What is a mastectomy saving the nipple?
Mastectomy saving the nipple is a mastectomic procedure where the surgeon leaves the nipple intact rather than removes it to reduce the risk of cancer recurrence. This may be possible in some patients who receive mastectomy for cancer treatment or prevent. The surgeon may evaluate the patient to see if it would be an oncological healthy medical decision. If leaving the nipple increases the risk to the patient, it will be necessary to remove it and the patient will need the nipple reconstruction later if it is concerned about the cosmetic appearance of her chest without the nipple.

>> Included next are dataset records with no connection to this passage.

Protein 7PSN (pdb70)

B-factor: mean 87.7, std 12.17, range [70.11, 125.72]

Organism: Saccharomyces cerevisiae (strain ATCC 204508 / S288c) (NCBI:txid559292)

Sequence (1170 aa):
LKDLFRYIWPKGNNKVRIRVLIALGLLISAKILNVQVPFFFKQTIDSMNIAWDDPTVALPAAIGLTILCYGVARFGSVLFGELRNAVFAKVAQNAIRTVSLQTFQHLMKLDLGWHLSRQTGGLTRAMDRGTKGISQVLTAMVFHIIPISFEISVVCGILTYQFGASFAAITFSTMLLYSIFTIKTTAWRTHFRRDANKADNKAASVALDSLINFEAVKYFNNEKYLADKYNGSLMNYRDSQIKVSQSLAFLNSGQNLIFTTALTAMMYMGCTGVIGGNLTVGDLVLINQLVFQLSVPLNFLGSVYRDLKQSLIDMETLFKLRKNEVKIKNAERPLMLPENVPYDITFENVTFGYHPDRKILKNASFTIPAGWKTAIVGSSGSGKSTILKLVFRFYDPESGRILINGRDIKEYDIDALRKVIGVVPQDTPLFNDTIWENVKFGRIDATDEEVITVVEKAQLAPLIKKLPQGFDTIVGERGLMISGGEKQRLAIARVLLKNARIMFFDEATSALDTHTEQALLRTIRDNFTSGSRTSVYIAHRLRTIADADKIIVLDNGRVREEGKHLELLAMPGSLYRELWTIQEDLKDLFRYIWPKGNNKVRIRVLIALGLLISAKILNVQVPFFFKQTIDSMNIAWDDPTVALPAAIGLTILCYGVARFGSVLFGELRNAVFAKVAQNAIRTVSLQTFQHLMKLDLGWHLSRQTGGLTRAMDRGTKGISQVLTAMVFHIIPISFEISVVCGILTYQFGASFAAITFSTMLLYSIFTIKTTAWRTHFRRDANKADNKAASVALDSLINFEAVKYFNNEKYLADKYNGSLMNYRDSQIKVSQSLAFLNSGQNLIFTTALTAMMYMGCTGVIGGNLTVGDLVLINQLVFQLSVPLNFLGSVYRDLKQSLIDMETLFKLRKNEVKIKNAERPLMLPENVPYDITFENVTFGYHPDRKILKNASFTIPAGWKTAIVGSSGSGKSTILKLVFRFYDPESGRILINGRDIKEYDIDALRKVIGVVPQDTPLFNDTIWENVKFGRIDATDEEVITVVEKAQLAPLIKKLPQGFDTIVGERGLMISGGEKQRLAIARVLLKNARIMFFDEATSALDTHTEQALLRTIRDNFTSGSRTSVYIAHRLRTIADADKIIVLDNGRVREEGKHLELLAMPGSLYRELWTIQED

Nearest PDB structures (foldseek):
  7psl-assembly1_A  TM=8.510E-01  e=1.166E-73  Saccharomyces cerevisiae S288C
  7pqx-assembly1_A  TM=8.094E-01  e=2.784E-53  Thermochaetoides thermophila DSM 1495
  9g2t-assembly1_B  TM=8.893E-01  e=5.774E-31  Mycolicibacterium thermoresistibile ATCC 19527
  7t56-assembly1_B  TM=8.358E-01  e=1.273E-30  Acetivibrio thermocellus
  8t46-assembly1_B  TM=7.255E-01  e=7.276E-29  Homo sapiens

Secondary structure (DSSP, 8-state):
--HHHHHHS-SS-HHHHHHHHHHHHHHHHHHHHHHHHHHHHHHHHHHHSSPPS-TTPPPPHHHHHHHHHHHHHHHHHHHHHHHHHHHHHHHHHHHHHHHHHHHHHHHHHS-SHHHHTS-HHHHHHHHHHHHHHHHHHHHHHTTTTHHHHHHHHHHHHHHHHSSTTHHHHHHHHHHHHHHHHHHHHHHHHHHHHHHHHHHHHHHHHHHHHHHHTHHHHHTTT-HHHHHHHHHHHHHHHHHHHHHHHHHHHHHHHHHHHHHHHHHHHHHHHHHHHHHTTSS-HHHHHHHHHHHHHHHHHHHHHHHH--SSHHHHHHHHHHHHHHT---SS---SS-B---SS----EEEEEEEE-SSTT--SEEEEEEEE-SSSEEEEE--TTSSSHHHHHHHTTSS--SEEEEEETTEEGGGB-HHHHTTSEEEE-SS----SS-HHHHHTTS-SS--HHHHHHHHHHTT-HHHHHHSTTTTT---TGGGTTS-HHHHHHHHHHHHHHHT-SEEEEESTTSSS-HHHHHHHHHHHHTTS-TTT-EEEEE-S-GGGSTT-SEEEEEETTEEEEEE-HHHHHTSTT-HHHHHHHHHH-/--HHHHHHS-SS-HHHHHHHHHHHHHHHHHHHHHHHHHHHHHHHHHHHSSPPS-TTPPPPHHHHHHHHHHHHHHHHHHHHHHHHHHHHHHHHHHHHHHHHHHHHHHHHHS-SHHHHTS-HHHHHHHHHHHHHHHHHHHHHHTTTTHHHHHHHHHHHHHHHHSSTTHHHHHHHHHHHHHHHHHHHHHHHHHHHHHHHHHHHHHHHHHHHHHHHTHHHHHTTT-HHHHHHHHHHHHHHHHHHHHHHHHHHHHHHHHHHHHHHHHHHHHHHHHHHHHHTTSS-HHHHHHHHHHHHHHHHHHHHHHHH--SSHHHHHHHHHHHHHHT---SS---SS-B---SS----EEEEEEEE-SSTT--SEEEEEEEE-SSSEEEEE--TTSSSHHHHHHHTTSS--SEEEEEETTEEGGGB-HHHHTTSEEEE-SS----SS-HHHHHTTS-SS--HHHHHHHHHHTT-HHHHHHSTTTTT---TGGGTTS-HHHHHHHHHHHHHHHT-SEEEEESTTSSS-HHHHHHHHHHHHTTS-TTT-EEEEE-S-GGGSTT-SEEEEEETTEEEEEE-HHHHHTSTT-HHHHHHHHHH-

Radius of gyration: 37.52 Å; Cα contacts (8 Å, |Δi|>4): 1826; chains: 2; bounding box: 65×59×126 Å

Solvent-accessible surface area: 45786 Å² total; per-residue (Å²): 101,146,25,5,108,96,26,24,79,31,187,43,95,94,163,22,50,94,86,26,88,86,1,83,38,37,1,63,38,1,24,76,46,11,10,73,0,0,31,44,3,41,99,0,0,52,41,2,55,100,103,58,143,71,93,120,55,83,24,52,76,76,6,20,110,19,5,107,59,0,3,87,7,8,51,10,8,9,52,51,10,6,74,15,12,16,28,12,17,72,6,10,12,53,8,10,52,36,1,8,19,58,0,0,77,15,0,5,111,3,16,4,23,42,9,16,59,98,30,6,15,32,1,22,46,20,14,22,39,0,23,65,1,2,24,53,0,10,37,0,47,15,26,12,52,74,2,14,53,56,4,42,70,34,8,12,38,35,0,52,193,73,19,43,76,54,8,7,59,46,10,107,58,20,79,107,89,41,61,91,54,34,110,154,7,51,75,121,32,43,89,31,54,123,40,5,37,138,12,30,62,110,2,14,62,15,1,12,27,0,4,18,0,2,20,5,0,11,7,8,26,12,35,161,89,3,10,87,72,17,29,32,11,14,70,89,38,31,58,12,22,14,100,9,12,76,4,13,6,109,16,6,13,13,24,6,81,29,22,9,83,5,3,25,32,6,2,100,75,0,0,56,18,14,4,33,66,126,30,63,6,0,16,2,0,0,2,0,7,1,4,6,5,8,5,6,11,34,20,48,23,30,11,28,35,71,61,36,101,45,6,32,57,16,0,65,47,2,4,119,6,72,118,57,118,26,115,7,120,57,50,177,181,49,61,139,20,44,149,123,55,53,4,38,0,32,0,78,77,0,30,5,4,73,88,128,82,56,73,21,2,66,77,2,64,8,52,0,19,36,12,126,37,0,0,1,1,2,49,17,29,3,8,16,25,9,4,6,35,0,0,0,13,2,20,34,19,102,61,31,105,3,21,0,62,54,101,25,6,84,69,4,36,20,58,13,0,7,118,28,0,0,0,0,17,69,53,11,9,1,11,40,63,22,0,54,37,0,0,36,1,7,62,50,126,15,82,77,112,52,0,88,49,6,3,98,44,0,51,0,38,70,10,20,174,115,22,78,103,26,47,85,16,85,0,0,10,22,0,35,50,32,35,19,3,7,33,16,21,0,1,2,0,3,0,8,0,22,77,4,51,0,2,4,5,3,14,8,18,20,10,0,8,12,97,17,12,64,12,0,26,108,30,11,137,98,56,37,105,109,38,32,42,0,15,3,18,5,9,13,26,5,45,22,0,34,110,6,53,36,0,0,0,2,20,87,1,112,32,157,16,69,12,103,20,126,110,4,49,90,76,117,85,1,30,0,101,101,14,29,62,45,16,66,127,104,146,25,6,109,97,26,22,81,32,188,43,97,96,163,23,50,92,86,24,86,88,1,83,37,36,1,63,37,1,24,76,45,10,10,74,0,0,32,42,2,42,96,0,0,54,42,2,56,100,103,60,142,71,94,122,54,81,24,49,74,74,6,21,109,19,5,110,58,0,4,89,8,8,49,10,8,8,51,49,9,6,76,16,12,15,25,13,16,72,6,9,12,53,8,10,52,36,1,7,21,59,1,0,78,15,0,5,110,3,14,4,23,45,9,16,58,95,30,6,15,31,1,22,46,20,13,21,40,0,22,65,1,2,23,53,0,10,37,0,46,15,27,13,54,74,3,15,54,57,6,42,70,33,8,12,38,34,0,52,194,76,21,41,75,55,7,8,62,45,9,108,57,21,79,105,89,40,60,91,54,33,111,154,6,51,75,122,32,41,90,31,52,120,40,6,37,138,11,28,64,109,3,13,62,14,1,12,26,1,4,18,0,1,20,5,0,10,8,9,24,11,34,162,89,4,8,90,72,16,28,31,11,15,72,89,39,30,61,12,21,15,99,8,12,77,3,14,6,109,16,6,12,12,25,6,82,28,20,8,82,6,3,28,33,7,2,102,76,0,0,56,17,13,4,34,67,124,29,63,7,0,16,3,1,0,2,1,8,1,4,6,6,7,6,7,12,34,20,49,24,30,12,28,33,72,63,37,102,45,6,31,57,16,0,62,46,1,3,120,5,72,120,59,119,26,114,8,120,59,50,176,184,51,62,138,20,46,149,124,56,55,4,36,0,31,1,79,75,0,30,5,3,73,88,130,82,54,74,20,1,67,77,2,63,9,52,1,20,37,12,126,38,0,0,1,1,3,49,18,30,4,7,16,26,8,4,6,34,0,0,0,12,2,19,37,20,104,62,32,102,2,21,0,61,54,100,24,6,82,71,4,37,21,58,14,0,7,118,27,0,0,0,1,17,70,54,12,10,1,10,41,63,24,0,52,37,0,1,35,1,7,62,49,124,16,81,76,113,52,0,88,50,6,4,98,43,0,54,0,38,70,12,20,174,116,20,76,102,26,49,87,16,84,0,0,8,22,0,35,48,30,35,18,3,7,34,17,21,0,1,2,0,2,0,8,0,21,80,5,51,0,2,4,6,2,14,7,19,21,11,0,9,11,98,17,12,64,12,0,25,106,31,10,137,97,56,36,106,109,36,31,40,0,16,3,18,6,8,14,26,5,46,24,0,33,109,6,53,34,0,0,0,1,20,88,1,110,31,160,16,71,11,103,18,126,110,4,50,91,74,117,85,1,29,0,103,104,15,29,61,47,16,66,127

to be a successful mastectomy saving the nipple to be successful. During the immediate breast reconstruction, after the breast surgeon removed cancer or precancer tissue, the reconstruction plastic surgeon moves inside. This surgeon works with flap leather and tissue that remained behind to rebuild the breasts using donor tissue from the patient '' body or implant. It may be if necessaryT nipple moved at the moment.
One of the risk of mastectomy saving the nipple is that cancer could be repeated in or around the nipple. For this reason, the procedure is not recommended in patients with large, invasive and aggressive tumors, especially if they are close to the nipple. The risk of leaving cancer cells is simply too large. Patients with large breasts may also need to move nipples, which increases the risk that tissue will die due to poor blood supply; Therefore, the procedure may not be recommended for them.
Another problem with mastectomy saving the nipple is that the nipple can die after surgery due to disruption of blood supply. If this happens, the patient may need further surgery to remove necrotic tissue and rebuild the breast area. Patients also have standard risks of mastectomy such as Consider infection, along with concerns about breast reconstruction such as leaking implanty or capsular contracture.
This procedure can save the tissue of the nipples, but the patient does not have to experience a full feeling after mastectomy saving the nipple. Breastfeeding is also not possible because the tissue inside the breast is too damaged. Some patients are pleased with cosmetic outcomes of mastectomy saving nipples, because the actual nipple tends to look better than the rebuilt version created in reconstruction surgery. Patients with an interest in this procedure may discuss the possibility of their surgeons and see if they would be suitable candidates.